Species of gastropod

Goniobranchus tennentanus (the gaudy chromodorid) is a species of colourful sea slug in the family Chromodorididae.

== Distribution ==
This species was described from Ceylon (Sri Lanka). It has also been reported from the following locations; East Africa, East Coast of South Africa, Tanzania and Chagos.

== Description ==
Kelaart's original description is as follows:
Body 1 inch long, white. Mantle white, with a faint bluish shade, and spangled with golden-coloured and purple spots. Margin caerulean blue. Dorsal tentacles clavate, purplish red, tipped with white, laminated. Branchial plumes red, numerous, 12 to 15, linear, bipinnated. Foot white, upper surface spotted with yellow. Oral tentacles white, with a yellow margin. Under surface of mantle white, with bluish reflexions.
Eliot's Chromodoris vicina is described as follows:
Mantle and foot bordered with light violet, the latter border a row of dots. Middle of back drab-brown with bright violet spots, the larger ones with a white centre. Near the edge of the mantle a number of yellow spots with white borders, which are often confluent. The foot deep and narrow, white with some yellow spots near the lower edge. The rhinophores dark brown with white tips. Each of the branchiae bore two black bands.
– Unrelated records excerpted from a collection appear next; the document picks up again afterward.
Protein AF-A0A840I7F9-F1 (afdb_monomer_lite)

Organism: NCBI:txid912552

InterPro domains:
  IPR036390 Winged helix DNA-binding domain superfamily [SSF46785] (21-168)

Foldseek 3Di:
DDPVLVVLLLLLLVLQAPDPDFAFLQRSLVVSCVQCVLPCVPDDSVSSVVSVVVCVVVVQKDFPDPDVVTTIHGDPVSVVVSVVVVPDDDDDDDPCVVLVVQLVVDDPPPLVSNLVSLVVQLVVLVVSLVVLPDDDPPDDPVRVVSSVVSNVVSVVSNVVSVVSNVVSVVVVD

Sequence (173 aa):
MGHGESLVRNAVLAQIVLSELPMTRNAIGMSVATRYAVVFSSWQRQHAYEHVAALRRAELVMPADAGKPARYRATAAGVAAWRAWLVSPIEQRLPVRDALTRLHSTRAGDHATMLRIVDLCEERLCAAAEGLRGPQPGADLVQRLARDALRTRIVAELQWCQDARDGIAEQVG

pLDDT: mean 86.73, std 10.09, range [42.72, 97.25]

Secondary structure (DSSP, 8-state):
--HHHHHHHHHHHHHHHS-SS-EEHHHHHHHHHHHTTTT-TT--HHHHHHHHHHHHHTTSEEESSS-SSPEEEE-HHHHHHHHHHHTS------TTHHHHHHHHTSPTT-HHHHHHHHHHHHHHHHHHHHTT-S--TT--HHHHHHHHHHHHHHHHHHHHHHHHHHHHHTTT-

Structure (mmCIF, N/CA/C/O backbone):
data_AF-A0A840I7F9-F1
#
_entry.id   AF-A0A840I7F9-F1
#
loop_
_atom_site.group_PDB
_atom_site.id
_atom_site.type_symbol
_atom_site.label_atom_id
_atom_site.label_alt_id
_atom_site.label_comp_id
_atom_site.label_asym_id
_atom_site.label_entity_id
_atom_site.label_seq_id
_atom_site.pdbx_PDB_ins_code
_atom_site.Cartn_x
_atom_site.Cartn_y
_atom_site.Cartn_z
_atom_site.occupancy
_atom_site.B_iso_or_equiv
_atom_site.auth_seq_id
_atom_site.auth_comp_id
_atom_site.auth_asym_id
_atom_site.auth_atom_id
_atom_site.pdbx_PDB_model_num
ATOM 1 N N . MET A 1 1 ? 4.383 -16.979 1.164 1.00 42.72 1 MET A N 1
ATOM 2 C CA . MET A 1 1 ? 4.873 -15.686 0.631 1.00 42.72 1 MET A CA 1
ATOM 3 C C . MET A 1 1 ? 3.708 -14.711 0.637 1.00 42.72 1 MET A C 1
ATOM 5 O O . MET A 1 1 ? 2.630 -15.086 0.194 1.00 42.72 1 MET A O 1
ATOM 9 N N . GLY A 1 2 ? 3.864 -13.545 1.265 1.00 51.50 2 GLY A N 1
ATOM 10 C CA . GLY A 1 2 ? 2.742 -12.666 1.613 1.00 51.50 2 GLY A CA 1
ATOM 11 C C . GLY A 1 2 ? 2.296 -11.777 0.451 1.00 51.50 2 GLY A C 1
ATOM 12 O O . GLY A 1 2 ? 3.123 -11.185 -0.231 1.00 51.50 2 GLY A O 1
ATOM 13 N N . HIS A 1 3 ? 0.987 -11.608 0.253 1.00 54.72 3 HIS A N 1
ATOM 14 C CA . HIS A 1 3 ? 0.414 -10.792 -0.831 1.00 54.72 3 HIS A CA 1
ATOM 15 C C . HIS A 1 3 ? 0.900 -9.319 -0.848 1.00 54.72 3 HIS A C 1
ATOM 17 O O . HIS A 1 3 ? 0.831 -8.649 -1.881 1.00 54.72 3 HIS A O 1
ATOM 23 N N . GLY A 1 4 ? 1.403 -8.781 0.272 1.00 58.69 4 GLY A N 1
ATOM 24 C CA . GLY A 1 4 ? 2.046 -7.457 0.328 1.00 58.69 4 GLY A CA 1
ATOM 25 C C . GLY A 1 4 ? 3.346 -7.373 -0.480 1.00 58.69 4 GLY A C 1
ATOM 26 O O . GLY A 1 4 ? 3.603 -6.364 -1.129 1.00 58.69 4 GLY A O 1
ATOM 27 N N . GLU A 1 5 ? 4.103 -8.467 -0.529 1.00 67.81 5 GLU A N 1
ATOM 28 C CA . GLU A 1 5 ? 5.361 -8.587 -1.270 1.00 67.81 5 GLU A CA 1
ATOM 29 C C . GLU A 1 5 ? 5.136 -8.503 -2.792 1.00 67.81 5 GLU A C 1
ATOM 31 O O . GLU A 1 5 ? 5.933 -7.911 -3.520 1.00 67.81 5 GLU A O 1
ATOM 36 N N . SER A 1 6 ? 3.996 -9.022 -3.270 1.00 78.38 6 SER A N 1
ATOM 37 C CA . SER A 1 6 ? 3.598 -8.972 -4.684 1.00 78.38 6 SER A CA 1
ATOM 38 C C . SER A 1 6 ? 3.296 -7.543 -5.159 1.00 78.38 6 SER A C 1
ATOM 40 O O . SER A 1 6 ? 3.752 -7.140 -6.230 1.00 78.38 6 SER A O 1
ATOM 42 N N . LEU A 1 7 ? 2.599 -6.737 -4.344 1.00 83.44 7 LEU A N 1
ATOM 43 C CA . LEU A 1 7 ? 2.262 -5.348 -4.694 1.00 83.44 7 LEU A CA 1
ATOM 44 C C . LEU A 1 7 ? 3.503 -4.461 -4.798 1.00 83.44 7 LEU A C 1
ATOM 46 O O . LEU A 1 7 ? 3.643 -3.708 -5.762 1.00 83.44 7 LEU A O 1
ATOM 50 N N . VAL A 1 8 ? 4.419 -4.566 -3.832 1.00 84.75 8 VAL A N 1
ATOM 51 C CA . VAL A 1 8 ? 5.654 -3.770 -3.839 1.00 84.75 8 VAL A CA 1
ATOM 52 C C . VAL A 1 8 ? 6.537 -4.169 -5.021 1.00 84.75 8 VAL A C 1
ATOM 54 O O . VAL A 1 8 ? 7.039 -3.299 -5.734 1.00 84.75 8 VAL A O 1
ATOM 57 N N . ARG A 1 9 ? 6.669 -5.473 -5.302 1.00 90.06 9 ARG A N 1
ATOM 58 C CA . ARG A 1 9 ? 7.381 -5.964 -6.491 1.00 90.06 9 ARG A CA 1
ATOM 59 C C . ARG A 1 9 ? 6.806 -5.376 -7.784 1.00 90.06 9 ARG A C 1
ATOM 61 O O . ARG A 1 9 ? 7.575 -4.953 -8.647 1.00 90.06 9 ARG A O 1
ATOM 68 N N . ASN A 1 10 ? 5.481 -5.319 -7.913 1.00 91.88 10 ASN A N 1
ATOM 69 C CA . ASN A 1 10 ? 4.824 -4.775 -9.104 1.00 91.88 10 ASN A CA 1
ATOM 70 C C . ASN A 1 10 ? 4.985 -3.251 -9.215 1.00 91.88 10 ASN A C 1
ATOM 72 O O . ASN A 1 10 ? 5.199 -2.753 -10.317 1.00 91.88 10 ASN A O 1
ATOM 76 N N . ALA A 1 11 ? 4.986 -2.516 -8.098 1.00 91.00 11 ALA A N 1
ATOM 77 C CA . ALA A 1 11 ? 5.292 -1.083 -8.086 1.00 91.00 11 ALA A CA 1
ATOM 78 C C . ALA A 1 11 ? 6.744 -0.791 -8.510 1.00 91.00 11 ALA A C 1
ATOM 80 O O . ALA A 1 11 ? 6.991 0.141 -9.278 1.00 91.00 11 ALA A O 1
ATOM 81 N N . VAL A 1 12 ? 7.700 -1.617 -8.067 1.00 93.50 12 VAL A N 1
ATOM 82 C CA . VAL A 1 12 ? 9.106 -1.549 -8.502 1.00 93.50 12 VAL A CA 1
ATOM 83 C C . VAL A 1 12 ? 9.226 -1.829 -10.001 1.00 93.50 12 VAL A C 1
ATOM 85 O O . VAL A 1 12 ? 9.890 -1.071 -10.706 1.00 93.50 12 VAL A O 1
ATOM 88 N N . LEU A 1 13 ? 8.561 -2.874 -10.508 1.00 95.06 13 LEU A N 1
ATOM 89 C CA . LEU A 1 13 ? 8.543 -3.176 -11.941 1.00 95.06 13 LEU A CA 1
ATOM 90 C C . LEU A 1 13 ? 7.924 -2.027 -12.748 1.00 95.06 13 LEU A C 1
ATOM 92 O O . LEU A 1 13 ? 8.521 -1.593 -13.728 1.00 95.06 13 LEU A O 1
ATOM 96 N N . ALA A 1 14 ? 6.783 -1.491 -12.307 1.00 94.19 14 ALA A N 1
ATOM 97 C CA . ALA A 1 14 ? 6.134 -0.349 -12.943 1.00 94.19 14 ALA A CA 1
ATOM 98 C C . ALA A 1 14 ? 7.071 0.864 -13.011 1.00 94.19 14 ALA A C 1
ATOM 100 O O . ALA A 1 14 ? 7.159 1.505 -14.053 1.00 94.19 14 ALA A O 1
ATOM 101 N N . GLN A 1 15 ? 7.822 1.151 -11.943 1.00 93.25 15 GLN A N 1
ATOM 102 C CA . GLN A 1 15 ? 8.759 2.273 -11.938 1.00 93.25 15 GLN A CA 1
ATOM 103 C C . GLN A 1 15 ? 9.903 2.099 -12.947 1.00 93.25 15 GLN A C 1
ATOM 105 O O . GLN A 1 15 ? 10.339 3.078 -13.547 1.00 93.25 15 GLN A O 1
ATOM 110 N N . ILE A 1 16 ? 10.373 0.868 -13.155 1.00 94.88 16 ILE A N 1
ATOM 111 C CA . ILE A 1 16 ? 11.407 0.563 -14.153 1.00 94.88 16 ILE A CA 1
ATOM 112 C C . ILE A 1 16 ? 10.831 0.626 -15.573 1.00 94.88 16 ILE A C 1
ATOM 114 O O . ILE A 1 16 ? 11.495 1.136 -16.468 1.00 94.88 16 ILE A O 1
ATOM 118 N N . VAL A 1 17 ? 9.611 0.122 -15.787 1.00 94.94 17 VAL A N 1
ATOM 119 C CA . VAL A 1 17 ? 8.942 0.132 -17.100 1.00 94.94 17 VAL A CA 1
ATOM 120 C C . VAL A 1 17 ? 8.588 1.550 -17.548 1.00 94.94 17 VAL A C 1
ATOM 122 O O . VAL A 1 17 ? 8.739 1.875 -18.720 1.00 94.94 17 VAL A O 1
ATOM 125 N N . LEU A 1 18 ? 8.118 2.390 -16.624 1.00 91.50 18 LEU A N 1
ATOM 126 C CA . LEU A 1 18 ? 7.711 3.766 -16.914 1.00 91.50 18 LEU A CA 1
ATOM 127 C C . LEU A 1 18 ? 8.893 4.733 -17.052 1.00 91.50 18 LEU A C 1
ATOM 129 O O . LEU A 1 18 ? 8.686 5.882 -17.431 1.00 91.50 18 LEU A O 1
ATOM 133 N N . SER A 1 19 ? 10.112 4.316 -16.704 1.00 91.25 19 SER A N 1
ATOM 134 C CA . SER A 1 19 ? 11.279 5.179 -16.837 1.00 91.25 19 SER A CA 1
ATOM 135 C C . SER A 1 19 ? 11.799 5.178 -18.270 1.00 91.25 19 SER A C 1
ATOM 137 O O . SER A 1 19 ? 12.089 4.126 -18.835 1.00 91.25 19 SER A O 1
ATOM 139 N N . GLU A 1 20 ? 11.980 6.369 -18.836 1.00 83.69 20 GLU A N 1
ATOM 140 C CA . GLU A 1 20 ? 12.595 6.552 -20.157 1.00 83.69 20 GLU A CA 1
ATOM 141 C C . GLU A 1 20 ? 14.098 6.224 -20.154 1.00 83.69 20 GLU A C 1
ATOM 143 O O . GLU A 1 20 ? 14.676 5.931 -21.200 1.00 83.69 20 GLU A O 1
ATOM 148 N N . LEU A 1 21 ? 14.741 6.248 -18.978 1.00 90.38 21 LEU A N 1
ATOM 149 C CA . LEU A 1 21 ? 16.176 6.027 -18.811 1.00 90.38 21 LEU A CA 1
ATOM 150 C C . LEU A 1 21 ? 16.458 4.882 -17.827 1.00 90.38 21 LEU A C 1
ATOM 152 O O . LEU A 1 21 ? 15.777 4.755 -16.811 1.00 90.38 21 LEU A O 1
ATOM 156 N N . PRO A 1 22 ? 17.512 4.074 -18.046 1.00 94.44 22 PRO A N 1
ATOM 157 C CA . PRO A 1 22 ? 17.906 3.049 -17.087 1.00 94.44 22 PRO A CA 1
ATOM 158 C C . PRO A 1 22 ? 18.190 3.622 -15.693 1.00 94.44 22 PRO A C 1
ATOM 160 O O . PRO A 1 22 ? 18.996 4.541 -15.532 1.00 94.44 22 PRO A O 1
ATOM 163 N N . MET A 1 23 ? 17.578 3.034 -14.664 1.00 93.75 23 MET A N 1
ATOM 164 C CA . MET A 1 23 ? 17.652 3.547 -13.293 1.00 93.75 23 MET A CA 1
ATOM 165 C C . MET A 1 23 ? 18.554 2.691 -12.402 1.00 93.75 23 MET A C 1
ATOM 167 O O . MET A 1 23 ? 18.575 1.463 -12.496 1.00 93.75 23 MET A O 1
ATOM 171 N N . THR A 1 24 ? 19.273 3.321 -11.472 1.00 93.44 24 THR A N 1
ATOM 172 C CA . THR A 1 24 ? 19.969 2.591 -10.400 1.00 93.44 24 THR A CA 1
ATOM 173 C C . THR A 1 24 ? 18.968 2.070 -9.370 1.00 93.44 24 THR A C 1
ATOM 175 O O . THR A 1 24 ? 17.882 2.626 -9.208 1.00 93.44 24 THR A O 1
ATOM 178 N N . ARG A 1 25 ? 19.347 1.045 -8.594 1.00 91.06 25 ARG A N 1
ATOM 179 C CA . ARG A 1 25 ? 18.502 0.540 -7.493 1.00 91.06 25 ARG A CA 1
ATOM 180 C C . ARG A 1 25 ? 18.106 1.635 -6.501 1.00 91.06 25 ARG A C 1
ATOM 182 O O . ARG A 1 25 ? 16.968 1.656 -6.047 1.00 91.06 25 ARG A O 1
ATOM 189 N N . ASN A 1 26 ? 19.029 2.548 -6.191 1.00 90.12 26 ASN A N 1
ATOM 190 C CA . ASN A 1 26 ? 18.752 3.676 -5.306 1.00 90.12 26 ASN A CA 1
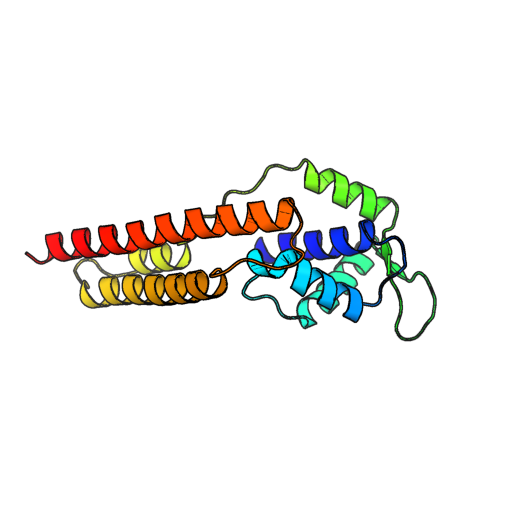ATOM 191 C C . ASN A 1 26 ? 17.713 4.626 -5.921 1.00 90.12 26 ASN A C 1
ATOM 193 O O . ASN A 1 26 ? 16.746 4.979 -5.255 1.00 90.12 26 ASN A O 1
ATOM 197 N N . ALA A 1 27 ? 17.865 4.985 -7.201 1.00 91.50 27 ALA A N 1
ATOM 198 C CA . ALA A 1 27 ? 16.908 5.847 -7.895 1.00 91.50 27 ALA A CA 1
ATOM 199 C C . ALA A 1 27 ? 15.509 5.213 -7.980 1.00 91.50 27 ALA A C 1
ATOM 201 O O . ALA A 1 27 ? 14.514 5.898 -7.748 1.00 91.50 27 ALA A O 1
ATOM 202 N N . ILE A 1 28 ? 15.432 3.903 -8.244 1.00 92.19 28 ILE A N 1
ATOM 203 C CA . ILE A 1 28 ? 14.173 3.143 -8.232 1.00 92.19 28 ILE A CA 1
ATOM 204 C C . ILE A 1 28 ? 13.538 3.205 -6.844 1.00 92.19 28 ILE A C 1
ATOM 206 O O . ILE A 1 28 ? 12.362 3.536 -6.726 1.00 92.19 28 ILE A O 1
ATOM 210 N N . GLY A 1 29 ? 14.323 2.939 -5.796 1.00 89.81 29 GLY A N 1
ATOM 211 C CA . GLY A 1 29 ? 13.856 3.024 -4.419 1.00 89.81 29 GLY A CA 1
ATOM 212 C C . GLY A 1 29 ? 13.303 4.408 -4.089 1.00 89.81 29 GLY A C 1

Most of the specimens identified as G. tennentanus are a good fit for Eliot's description of C. vicina, but it is possible that it is not really a synonym of G. tennentanus. In particular G. tennentanus is described as having a continuous sky blue margin, not purple, and red gills. C. vicina is up to 40 mm long, with central region orange brown, mottled with lighter and darker patches and with dark purple spots, some with white centres, surrounded by white rings. The central area is surrounded by an irregular cream band which contains bright yellow spots. The margin is purple and somewhat discontinuous or broken into elongate spots.

==Similar species==
This species has been confused with Goniobranchus cavae but differs in having yellow spots only within the cream band at the edge of the mantle, whilst in G. cavae these spots are all over the back.

== Habitat ==
Habitat: diverse, among shallow coral reefs.